Nothing is needed except the lines below that run from the one with "ATOM 51 C C" through the one with "ATOM 77 O O", repeated exactly.

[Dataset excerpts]
<<<<

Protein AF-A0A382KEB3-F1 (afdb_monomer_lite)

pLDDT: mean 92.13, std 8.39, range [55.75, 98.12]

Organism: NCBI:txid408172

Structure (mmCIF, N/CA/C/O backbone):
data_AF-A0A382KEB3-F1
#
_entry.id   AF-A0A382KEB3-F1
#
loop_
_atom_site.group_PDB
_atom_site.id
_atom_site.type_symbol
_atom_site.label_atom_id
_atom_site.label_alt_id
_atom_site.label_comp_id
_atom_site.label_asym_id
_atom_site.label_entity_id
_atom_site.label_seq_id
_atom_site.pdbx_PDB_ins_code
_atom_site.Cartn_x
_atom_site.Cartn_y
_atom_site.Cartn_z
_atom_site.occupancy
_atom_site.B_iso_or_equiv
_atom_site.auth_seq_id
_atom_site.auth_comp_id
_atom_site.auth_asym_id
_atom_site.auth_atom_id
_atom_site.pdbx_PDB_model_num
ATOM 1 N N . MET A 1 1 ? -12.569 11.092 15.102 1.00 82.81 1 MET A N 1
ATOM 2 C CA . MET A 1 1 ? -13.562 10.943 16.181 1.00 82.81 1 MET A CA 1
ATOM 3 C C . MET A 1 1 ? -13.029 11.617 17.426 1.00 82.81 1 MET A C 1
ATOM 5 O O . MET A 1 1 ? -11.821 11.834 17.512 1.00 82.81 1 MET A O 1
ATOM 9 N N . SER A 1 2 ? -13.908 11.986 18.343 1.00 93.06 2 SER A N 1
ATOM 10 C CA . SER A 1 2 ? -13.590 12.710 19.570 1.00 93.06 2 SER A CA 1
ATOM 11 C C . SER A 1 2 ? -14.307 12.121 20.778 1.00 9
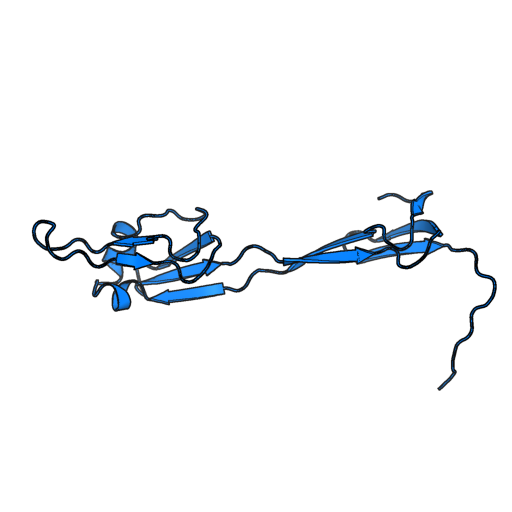3.06 2 SER A C 1
ATOM 13 O O . SER A 1 2 ? -15.333 11.455 20.657 1.00 93.06 2 SER A O 1
ATOM 15 N N . VAL A 1 3 ? -13.771 12.411 21.964 1.00 95.56 3 VAL A N 1
ATOM 16 C CA . VAL A 1 3 ? -14.445 12.117 23.231 1.00 95.56 3 VAL A CA 1
ATOM 17 C C . VAL A 1 3 ? -15.836 12.760 23.237 1.00 95.56 3 VAL A C 1
ATOM 19 O O . VAL A 1 3 ? -15.976 13.954 22.966 1.00 95.56 3 VAL A O 1
ATOM 22 N N . GLY A 1 4 ? -16.851 11.962 23.563 1.00 96.00 4 GLY A N 1
ATOM 23 C CA . GLY A 1 4 ? -18.265 12.338 23.565 1.00 96.00 4 GLY A CA 1
ATOM 24 C C . GLY A 1 4 ? -19.045 11.926 22.312 1.00 96.00 4 GLY A C 1
ATOM 25 O O . GLY A 1 4 ? -20.273 12.023 22.328 1.00 96.00 4 GLY A O 1
ATOM 26 N N . ASP A 1 5 ? -18.380 11.450 21.255 1.00 96.94 5 ASP A N 1
ATOM 27 C CA . ASP A 1 5 ? -19.061 10.961 20.052 1.00 96.94 5 ASP A CA 1
ATOM 28 C C . ASP A 1 5 ? -19.836 9.666 20.360 1.00 96.94 5 ASP A C 1
ATOM 30 O O . ASP A 1 5 ? -19.333 8.773 21.047 1.00 96.94 5 ASP A O 1
ATOM 34 N N . ILE A 1 6 ? -21.061 9.560 19.833 1.00 96.88 6 ILE A N 1
ATOM 35 C CA . ILE A 1 6 ? -21.874 8.339 19.895 1.00 96.88 6 ILE A CA 1
ATOM 36 C C . ILE A 1 6 ? -21.618 7.529 18.632 1.00 96.88 6 ILE A C 1
ATOM 38 O O . ILE A 1 6 ? -21.821 8.044 17.533 1.00 96.88 6 ILE A O 1
ATOM 42 N N . VAL A 1 7 ? -21.252 6.262 18.803 1.00 97.06 7 VAL A N 1
ATOM 43 C CA . VAL A 1 7 ? -20.863 5.373 17.704 1.00 97.06 7 VAL A CA 1
ATOM 44 C C . VAL A 1 7 ? -21.810 4.196 17.545 1.00 97.06 7 VAL A C 1
ATOM 46 O O . VAL A 1 7 ? -22.452 3.754 18.507 1.00 97.06 7 VAL A O 1
ATOM 49 N N . LYS A 1 8 ? -21.907 3.679 16.320 1.00 97.44 8 LYS A N 1
ATOM 50 C CA . LYS A 1 8 ? -22.601 2.418 16.010 1.00 97.44 8 LYS A CA 1
ATOM 51 C C . LYS A 1 8 ? -21.613 1.256 15.895 1.00 97.44 8 LYS A C 1
ATOM 53 O O . LYS A 1 8 ? -20.459 1.506 15.579 1.00 97.44 8 LYS A O 1
ATOM 58 N N . PRO A 1 9 ? -22.055 -0.006 16.069 1.00 95.75 9 PRO A N 1
ATOM 59 C CA . PRO A 1 9 ? -21.166 -1.168 16.004 1.00 95.75 9 PRO A CA 1
ATOM 60 C C . PRO A 1 9 ? -20.326 -1.289 14.726 1.00 95.75 9 PRO A C 1
ATOM 62 O O . PRO A 1 9 ? -19.220 -1.807 14.800 1.00 95.75 9 PRO A O 1
ATOM 65 N N . ASP A 1 10 ? -20.851 -0.841 13.584 1.00 96.56 10 ASP A N 1
ATOM 66 C CA . ASP A 1 10 ? -20.236 -0.891 12.249 1.00 96.56 10 ASP A CA 1
ATOM 67 C C . ASP A 1 10 ? -19.500 0.402 11.861 1.00 96.56 10 ASP A C 1
ATOM 69 O O . ASP A 1 10 ? -19.081 0.573 10.719 1.00 96.56 10 ASP A O 1
ATOM 73 N N . GLU A 1 11 ? -19.380 1.352 12.787 1.00 96.38 11 GLU A N 1
ATOM 74 C CA . GLU A 1 11 ? -18.683 2.607 12.541 1.00 96.38 11 GLU A CA 1
ATOM 75 C C . GLU A 1 11 ? -17.178 2.421 12.726 1.00 96.38 11 GLU A C 1
ATOM 77 O O . GLU A 1 11 ? -16.739 1.968 13.780 1.00 96.38 11 GLU A O 1
ATOM 82 N N . VAL A 1 12 ? -16.385 2.786 11.717 1.00 94.75 12 VAL A N 1
ATOM 83 C CA . VAL A 1 12 ? -14.919 2.719 11.776 1.00 94.75 12 VAL A CA 1
ATOM 84 C C . VAL A 1 12 ? -14.402 3.738 12.787 1.00 94.75 12 VAL A C 1
ATOM 86 O O . VAL A 1 12 ? -14.542 4.947 12.586 1.00 94.75 12 VAL A O 1
ATOM 89 N N . VAL A 1 13 ? -13.771 3.252 13.857 1.00 94.50 13 VAL A N 1
ATOM 90 C CA . VAL A 1 13 ? -13.241 4.089 14.946 1.00 94.50 13 VAL A CA 1
ATOM 91 C C . VAL A 1 13 ? -11.730 4.271 14.911 1.00 94.50 13 VAL A C 1
ATOM 93 O O . VAL A 1 13 ? -11.214 5.248 15.453 1.00 94.50 13 VAL A O 1
ATOM 96 N N . ALA A 1 14 ? -11.020 3.371 14.237 1.00 92.44 14 ALA A N 1
ATOM 97 C CA . ALA A 1 14 ? -9.590 3.479 13.996 1.00 92.44 14 ALA A CA 1
ATOM 98 C C . ALA A 1 14 ? -9.247 2.938 12.606 1.00 92.44 14 ALA A C 1
ATOM 100 O O . A
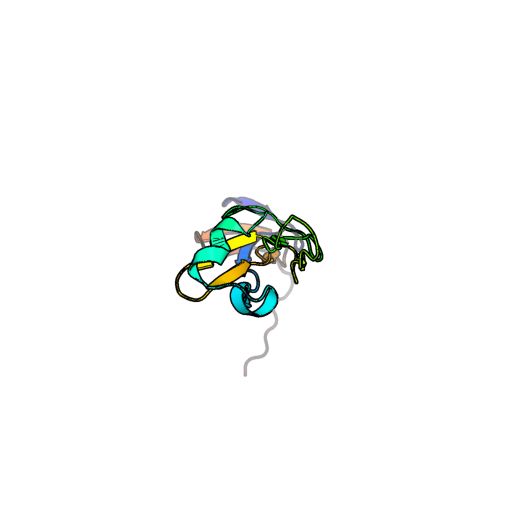LA A 1 14 ? -9.911 2.037 12.094 1.00 92.44 14 ALA A O 1
ATOM 101 N N . SER A 1 15 ? -8.198 3.485 11.995 1.00 91.56 15 SER A N 1
ATOM 102 C CA . SER A 1 15 ? -7.683 2.992 10.719 1.00 91.56 15 SER A CA 1
ATOM 103 C C . SER A 1 15 ? -6.167 3.121 10.656 1.00 91.56 15 SER A C 1
ATOM 105 O O . SER A 1 15 ? -5.578 4.002 11.283 1.00 91.56 15 SER A O 1
ATOM 107 N N . THR A 1 16 ? -5.535 2.234 9.900 1.00 91.88 16 THR A N 1
ATOM 108 C CA . THR A 1 16 ? -4.114 2.303 9.567 1.00 91.88 16 THR A CA 1
ATOM 109 C C . THR A 1 16 ? -3.891 1.816 8.141 1.00 91.88 16 THR A C 1
ATOM 111 O O . THR A 1 16 ? -4.705 1.080 7.586 1.00 91.88 16 THR A O 1
ATOM 114 N N . GLU A 1 17 ? -2.782 2.219 7.536 1.00 91.88 17 GLU A N 1
ATOM 115 C CA . GLU A 1 17 ? -2.379 1.779 6.205 1.00 91.88 17 GLU A CA 1
ATOM 116 C C . GLU A 1 17 ? -1.211 0.803 6.333 1.00 91.88 17 GLU A C 1
ATOM 118 O O . GLU A 1 17 ? -0.090 1.182 6.681 1.00 91.88 17 GLU A O 1
ATOM 123 N N . LEU A 1 18 ? -1.459 -0.474 6.041 1.00 91.31 18 LEU A N 1
ATOM 124 C CA . LEU A 1 18 ? -0.375 -1.441 5.937 1.00 91.31 18 LEU A CA 1
ATOM 125 C C . LEU A 1 18 ? 0.378 -1.223 4.617 1.00 91.31 18 LEU A C 1
ATOM 127 O O . LEU A 1 18 ? -0.266 -1.053 3.576 1.00 91.31 18 LEU A O 1
ATOM 131 N N . PRO A 1 19 ? 1.725 -1.268 4.616 1.00 87.69 19 PRO A N 1
ATOM 132 C CA . PRO A 1 19 ? 2.497 -1.177 3.383 1.00 87.69 19 PRO A CA 1
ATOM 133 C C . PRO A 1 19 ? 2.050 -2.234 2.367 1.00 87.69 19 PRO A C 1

>>>>

# TASK RESULT
ATOM 51 C C . LYS A 1 8 ? -21.613 1.256 15.895 1.00 97.44 8 LYS A C 1
ATOM 53 O O . LYS A 1 8 ? -20.459 1.506 15.579 1.00 97.44 8 LYS A O 1
ATOM 58 N N . PRO A 1 9 ? -22.055 -0.006 16.069 1.00 95.75 9 PRO A N 1
ATOM 59 C CA . PRO A 1 9 ? -21.166 -1.168 16.004 1.00 95.75 9 PRO A CA 1
ATOM 60 C C . PRO A 1 9 ? -20.326 -1.289 14.726 1.00 95.75 9 PRO A C 1
ATOM 62 O O . PRO A 1 9 ? -19.220 -1.807 14.800 1.00 95.75 9 PRO A O 1
ATOM 65 N N . ASP A 1 10 ? -20.851 -0.841 13.584 1.00 96.56 10 ASP A N 1
ATOM 66 C CA . ASP A 1 10 ? -20.236 -0.891 12.249 1.00 96.56 10 ASP A CA 1
ATOM 67 C C . ASP A 1 10 ? -19.500 0.402 11.861 1.00 96.56 10 ASP A C 1
ATOM 69 O O . ASP A 1 10 ? -19.081 0.573 10.719 1.00 96.56 10 ASP A O 1
ATOM 73 N N . GLU A 1 11 ? -19.380 1.352 12.787 1.00 96.38 11 GLU A N 1
ATOM 74 C CA . GLU A 1 11 ? -18.683 2.607 12.541 1.00 96.38 11 GLU A CA 1
ATOM 75 C C . GLU A 1 11 ? -17.178 2.421 12.726 1.00 96.38 11 GLU A C 1
ATOM 77 O O . GLU A 1 11 ? -16.739 1.968 13.780 1.00 96.38 11 GLU A O 1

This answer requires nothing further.